Problem to work on =
Reproduce the lines below exactly, from the one containing "Protein 6JED (pdb70)" through the one containing "GO:0008800 beta-lactamase activity (F, IDA)", both included. Leave out any pictures.

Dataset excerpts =
· · · · · · ·

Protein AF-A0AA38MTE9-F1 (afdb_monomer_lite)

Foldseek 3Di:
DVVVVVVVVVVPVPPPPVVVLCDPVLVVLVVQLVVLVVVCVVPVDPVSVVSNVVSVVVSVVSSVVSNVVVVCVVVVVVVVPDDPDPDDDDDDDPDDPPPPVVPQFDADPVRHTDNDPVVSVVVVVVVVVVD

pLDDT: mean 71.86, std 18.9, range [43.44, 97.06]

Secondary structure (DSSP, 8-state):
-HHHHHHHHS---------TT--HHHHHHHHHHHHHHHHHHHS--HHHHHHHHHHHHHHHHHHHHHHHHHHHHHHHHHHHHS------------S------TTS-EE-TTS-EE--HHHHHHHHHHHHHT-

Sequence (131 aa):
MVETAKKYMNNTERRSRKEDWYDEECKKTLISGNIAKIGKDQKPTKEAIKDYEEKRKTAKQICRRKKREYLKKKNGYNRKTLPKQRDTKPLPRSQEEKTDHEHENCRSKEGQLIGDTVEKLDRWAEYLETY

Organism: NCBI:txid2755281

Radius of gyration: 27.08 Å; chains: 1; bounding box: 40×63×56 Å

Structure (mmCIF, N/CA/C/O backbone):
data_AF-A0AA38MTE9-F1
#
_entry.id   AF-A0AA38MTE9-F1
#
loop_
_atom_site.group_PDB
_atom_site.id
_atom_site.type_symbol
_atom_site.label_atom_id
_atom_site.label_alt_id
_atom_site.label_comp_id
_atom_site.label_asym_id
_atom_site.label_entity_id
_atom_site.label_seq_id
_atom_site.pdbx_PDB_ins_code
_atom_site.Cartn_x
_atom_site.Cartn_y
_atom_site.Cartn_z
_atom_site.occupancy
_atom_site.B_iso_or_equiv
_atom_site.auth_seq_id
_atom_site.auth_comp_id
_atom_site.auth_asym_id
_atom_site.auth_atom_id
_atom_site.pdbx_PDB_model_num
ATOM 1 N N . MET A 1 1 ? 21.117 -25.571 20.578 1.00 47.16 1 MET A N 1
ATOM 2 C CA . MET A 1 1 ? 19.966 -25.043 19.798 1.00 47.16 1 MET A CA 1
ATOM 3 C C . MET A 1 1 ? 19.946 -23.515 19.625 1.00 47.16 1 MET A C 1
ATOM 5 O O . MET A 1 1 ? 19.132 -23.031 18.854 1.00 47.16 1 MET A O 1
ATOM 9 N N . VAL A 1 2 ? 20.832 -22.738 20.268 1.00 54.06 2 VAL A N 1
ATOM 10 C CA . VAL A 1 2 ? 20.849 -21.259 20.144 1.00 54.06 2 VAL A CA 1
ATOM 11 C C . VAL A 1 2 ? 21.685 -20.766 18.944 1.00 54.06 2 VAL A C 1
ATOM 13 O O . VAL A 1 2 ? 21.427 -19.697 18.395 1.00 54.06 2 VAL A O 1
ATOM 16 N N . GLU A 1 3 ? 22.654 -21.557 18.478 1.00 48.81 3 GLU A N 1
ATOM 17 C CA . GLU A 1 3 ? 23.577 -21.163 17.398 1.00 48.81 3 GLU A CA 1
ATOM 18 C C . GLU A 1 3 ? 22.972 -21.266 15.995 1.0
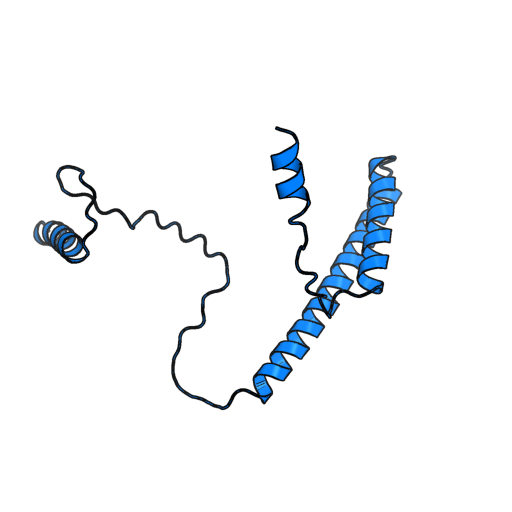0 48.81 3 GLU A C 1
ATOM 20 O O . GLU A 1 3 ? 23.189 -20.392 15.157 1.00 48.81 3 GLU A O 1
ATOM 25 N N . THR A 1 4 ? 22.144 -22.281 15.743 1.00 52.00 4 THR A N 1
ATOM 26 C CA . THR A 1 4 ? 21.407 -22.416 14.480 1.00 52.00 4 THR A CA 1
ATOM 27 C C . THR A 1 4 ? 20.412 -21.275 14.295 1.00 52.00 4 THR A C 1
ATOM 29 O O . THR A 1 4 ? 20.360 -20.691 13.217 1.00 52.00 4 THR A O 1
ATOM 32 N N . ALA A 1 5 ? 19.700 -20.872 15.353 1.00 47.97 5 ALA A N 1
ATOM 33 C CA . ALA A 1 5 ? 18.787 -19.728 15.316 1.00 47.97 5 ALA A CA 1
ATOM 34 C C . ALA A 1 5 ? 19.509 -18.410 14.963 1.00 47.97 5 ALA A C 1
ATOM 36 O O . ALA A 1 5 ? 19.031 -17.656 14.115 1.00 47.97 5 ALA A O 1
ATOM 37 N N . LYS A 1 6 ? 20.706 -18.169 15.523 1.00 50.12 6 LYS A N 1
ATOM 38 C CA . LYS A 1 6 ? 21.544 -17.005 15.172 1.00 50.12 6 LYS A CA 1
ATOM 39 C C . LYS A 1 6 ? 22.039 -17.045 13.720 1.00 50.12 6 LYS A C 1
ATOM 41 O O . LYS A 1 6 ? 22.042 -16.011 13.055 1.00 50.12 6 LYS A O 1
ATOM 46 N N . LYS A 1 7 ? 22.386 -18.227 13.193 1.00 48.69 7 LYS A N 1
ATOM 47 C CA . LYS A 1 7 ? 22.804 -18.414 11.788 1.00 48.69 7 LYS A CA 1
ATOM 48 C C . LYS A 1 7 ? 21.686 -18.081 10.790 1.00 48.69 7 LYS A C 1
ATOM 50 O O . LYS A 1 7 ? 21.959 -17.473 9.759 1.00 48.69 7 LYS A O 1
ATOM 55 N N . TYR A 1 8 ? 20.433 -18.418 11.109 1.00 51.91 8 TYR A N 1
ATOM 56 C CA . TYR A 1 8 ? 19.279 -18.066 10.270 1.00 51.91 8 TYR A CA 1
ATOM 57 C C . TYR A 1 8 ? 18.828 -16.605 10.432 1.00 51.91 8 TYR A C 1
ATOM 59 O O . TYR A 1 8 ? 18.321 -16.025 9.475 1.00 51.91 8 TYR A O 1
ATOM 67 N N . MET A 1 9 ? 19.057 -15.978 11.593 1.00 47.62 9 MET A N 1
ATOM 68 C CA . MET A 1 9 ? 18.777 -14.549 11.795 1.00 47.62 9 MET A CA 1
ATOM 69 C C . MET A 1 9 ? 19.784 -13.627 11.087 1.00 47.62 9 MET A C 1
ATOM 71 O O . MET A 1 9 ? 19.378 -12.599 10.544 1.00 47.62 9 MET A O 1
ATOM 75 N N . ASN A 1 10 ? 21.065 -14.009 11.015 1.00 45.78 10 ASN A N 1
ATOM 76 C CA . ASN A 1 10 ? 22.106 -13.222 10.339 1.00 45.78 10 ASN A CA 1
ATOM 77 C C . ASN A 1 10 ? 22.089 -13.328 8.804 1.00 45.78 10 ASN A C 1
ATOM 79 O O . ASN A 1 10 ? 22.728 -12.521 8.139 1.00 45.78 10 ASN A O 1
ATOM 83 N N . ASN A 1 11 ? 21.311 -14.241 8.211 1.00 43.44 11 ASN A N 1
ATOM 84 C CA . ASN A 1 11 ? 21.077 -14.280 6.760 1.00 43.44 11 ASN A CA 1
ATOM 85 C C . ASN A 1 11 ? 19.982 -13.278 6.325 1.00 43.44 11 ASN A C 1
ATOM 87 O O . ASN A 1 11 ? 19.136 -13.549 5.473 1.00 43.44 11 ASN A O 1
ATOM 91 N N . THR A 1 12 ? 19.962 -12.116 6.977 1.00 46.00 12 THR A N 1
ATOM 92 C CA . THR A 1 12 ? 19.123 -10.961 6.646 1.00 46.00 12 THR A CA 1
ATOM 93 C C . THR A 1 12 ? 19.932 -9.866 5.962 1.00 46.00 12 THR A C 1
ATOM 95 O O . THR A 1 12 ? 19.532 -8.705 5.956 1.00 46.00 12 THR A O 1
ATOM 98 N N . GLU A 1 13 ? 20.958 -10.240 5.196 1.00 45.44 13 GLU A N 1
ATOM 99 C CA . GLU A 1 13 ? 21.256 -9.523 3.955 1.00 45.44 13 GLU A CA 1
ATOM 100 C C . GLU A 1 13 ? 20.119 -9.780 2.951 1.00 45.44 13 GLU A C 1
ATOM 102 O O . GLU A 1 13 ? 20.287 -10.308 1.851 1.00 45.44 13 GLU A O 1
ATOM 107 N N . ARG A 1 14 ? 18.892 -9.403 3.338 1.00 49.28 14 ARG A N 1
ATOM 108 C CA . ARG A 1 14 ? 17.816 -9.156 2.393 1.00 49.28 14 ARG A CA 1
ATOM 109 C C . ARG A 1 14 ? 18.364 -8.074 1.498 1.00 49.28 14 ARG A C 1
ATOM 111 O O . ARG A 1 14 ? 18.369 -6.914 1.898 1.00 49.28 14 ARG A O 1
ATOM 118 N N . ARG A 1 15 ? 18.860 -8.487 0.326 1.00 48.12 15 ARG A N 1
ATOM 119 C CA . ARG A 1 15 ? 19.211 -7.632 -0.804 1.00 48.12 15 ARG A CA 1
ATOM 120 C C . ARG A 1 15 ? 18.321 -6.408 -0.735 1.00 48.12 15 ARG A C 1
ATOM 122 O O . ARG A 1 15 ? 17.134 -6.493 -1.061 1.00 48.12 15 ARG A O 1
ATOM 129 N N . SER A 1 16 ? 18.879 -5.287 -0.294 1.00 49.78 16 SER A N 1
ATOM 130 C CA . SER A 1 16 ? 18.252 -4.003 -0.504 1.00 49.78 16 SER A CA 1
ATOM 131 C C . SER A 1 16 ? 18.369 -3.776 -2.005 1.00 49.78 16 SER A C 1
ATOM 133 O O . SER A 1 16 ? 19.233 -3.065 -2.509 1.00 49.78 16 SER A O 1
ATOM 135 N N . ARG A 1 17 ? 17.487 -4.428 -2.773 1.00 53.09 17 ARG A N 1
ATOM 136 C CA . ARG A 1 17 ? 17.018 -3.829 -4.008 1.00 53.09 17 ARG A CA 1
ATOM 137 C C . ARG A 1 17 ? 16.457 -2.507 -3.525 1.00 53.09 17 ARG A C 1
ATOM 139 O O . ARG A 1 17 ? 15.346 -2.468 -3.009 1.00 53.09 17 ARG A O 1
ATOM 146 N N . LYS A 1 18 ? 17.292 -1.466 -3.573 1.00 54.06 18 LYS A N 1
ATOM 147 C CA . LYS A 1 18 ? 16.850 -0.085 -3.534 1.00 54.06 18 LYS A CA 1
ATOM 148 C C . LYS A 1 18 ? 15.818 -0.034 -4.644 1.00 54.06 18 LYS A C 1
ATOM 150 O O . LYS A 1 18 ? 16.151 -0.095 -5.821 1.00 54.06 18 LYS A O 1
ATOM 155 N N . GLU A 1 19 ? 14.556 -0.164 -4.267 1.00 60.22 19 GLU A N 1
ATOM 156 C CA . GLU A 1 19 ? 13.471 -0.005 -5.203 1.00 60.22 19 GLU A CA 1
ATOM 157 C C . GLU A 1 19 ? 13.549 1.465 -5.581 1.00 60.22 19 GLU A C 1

· · · · · · ·

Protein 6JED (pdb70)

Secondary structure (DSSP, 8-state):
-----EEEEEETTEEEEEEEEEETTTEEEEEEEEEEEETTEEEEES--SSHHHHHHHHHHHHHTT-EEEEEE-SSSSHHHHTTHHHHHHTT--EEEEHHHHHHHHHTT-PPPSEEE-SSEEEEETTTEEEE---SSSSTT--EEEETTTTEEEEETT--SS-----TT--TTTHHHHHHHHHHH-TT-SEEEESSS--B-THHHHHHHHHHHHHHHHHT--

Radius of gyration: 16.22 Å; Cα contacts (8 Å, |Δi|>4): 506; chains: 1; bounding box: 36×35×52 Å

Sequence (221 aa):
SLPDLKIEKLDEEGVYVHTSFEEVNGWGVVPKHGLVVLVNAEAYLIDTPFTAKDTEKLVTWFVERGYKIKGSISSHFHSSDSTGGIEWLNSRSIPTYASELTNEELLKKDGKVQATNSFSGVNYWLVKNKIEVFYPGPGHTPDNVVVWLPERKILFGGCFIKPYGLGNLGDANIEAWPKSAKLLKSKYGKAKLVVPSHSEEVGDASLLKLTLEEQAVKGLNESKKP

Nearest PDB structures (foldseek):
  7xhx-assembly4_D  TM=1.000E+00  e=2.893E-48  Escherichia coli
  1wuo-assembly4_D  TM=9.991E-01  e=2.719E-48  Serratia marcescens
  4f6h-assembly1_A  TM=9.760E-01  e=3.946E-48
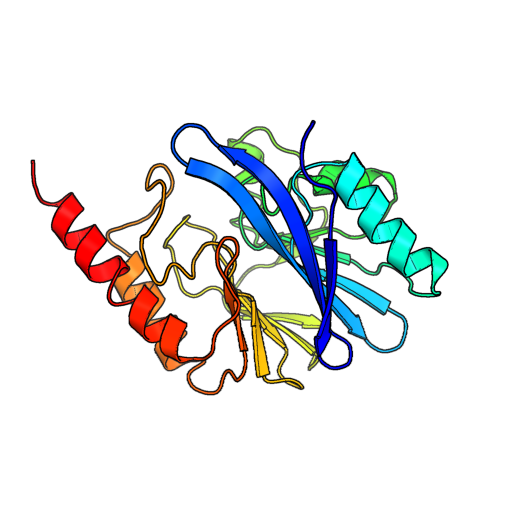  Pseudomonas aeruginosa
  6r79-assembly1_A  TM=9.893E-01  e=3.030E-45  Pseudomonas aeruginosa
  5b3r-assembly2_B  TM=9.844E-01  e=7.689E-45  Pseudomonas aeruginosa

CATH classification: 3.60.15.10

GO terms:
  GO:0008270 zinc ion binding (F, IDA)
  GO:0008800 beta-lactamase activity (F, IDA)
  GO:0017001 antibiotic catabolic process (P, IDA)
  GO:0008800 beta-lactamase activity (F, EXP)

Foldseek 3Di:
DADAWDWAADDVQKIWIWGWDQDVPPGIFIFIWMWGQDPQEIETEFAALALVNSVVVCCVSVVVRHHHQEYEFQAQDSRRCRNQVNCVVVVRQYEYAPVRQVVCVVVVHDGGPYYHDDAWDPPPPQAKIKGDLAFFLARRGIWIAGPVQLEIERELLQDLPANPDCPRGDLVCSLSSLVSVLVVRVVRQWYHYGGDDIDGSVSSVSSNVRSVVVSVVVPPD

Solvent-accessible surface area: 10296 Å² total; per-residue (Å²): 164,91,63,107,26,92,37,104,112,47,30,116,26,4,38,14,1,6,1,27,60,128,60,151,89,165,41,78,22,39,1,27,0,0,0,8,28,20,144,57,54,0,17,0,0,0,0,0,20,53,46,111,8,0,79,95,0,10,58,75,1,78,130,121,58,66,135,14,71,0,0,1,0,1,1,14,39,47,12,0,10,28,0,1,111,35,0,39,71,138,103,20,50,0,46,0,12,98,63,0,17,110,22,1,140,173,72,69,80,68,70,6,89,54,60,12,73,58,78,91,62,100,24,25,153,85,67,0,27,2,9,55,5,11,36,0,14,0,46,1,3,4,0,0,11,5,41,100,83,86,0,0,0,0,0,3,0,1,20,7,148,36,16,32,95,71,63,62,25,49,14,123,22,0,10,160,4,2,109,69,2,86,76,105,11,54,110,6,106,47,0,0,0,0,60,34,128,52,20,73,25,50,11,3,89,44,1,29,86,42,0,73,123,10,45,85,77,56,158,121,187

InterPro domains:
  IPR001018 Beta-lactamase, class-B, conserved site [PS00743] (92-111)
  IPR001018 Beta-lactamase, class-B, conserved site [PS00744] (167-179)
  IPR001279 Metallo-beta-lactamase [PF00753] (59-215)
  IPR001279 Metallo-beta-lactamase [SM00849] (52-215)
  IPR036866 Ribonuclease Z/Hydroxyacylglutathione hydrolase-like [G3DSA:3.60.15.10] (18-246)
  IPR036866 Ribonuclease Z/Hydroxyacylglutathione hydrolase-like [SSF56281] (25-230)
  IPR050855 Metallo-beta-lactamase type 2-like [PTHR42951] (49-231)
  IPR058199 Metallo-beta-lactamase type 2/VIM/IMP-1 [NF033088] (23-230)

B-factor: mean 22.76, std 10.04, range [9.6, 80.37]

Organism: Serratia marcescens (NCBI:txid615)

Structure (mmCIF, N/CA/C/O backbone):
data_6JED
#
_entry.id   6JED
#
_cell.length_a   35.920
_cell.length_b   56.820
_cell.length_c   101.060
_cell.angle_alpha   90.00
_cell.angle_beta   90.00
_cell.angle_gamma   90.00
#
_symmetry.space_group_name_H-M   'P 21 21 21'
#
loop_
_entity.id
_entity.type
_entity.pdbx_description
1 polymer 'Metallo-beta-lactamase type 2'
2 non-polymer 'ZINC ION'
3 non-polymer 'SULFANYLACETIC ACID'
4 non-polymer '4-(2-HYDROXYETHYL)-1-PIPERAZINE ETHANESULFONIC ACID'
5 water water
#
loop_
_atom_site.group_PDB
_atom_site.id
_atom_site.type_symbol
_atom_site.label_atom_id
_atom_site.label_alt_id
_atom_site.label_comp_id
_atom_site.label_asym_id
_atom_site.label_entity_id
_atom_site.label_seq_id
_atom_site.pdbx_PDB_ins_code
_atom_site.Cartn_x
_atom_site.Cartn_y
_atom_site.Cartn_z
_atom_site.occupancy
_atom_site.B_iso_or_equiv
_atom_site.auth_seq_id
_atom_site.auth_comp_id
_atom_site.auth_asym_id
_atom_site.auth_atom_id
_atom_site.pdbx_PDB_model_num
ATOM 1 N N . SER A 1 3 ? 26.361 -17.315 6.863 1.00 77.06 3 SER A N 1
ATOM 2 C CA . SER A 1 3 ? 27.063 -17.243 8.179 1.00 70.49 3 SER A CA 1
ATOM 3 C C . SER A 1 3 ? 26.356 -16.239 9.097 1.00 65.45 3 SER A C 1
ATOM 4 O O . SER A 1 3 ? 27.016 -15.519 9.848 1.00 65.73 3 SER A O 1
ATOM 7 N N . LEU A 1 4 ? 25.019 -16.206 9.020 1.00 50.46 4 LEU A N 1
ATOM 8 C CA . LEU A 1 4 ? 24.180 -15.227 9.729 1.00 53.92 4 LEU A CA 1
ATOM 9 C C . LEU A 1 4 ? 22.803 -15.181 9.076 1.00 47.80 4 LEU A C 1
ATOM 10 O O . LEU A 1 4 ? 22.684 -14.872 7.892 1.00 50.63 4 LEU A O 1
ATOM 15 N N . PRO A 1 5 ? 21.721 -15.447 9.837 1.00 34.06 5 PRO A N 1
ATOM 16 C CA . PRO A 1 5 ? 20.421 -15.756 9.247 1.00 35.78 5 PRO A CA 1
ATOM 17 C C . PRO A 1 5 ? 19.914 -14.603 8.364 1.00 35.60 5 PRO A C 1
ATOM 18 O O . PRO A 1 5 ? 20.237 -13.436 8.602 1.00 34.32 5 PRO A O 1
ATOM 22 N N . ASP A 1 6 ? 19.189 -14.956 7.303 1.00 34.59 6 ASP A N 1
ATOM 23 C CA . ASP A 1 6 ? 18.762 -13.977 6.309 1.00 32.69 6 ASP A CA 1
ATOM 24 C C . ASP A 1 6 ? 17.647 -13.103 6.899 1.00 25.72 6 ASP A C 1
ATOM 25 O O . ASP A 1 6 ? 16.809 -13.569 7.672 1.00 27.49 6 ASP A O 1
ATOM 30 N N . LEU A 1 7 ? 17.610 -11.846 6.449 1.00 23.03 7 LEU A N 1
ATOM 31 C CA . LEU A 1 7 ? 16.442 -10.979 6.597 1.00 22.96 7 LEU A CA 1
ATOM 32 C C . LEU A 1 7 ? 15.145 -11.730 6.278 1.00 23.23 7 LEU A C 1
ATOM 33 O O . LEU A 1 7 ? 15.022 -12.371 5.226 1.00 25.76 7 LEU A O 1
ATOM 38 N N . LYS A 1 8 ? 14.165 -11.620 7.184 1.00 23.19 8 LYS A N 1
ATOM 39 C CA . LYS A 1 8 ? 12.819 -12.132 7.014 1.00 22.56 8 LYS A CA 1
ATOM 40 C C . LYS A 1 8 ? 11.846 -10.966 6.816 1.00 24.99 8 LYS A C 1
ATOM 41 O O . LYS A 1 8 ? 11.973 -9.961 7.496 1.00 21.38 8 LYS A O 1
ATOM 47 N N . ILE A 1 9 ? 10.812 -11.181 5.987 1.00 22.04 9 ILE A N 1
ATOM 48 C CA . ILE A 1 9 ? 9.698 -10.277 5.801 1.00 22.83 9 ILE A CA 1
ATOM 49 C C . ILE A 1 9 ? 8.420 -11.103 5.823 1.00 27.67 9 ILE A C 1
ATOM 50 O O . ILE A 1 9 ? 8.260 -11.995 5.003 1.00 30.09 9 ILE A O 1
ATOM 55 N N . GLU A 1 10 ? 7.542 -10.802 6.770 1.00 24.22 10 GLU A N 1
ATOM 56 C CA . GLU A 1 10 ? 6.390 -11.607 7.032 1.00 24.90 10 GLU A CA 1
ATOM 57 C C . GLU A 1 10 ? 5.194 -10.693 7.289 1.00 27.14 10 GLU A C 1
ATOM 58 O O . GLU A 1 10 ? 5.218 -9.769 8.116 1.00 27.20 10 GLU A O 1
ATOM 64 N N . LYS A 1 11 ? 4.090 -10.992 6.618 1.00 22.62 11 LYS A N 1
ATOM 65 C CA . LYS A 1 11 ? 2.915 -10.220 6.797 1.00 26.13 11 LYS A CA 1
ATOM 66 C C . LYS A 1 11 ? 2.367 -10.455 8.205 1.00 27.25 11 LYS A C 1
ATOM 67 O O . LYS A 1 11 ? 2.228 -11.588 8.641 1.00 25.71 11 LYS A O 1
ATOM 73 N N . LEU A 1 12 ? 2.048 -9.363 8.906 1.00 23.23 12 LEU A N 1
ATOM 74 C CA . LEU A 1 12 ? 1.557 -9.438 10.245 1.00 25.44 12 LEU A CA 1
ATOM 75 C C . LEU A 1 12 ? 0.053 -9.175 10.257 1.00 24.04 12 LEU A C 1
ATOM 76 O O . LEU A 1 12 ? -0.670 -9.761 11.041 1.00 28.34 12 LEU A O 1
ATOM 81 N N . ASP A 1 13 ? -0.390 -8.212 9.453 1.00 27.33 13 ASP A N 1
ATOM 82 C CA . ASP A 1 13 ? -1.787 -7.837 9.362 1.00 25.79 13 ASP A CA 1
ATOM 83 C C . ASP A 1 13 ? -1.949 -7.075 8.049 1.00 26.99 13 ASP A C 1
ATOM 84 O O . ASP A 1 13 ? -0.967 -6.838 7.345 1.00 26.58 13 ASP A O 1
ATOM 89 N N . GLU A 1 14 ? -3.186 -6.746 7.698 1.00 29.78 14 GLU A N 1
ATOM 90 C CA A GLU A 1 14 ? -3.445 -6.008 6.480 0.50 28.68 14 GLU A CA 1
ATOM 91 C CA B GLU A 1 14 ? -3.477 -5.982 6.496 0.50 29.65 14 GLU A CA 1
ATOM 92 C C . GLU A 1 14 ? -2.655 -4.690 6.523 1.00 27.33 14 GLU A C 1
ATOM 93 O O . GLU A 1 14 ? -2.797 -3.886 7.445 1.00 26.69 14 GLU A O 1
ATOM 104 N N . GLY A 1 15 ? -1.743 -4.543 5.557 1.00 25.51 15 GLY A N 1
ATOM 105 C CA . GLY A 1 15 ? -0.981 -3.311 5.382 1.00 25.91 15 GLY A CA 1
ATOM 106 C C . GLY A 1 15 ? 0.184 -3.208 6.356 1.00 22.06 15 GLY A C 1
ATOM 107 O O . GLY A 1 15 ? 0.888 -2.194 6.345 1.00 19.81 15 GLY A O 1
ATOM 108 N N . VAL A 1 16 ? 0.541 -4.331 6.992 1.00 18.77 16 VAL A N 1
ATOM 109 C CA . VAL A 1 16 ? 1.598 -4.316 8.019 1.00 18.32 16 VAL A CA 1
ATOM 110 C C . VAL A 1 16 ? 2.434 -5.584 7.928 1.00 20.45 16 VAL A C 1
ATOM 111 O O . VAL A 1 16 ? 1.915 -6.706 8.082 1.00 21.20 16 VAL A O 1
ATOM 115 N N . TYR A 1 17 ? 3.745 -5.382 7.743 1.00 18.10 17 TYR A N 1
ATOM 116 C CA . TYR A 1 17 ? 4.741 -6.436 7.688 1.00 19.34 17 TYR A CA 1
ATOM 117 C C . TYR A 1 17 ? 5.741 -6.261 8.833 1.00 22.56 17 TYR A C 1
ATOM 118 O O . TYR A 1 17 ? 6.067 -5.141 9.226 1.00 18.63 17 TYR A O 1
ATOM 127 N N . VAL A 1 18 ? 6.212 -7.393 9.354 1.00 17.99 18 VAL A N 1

· · · · · · ·

Answer box =
Protein 6JED (pdb70)

Secondary structure (DSSP, 8-state):
-----EEEEEETTEEEEEEEEEETTTEEEEEEEEEEEETTEEEEES--SSHHHHHHHHHHHHHTT-EEEEEE-SSSSHHHHTTHHHHHHTT--EEEEHHHHHHHHHTT-PPPSEEE-SSEEEEETTTEEEE---SSSSTT--EEEETTTTEEEEETT--SS-----TT--TTTHHHHHHHHHHH-TT-SEEEESSS--B-THHHHHHHHHHHHHHHHHT--

Radius of gyration: 16.22 Å; Cα contacts (8 Å, |Δi|>4): 506; chains: 1; bounding box: 36×35×52 Å

Sequence (221 aa):
SLPDLKIEKLDEEGVYVHTSFEEVNGWGVVPKHGLVVLVNAEAYLIDTPFTAKDTEKLVTWFVERGYKIKGSISSHFHSSDSTGGIEWLNSRSIPTYASELTNEELLKKDGKVQATNSFSGVNYWLVKNKIEVFYPGPGHTPDNVVVWLPERKILFGGCFIKPYGLGNLGDANIEAWPKSAKLLKSKYGKAKLVVPSHSEEVGDASLLKLTLEEQAVKGLNESKKP

Nearest PDB structures (foldseek):
  7xhx-assembly4_D  TM=1.000E+00  e=2.893E-48  Escherichia coli
  1wuo-assembly4_D  TM=9.991E-01  e=2.719E-48  Serratia marcescens
  4f6h-assembly1_A  TM=9.760E-01  e=3.946E-48
  Pseudomonas aeruginosa
  6r79-assembly1_A  TM=9.893E-01  e=3.030E-45  Pseudomonas aeruginosa
  5b3r-assembly2_B  TM=9.844E-01  e=7.689E-45  Pseudomonas aeruginosa

CATH classification: 3.60.15.10

GO terms:
  GO:0008270 zinc ion binding (F, IDA)
  GO:0008800 beta-lactamase activity (F, IDA)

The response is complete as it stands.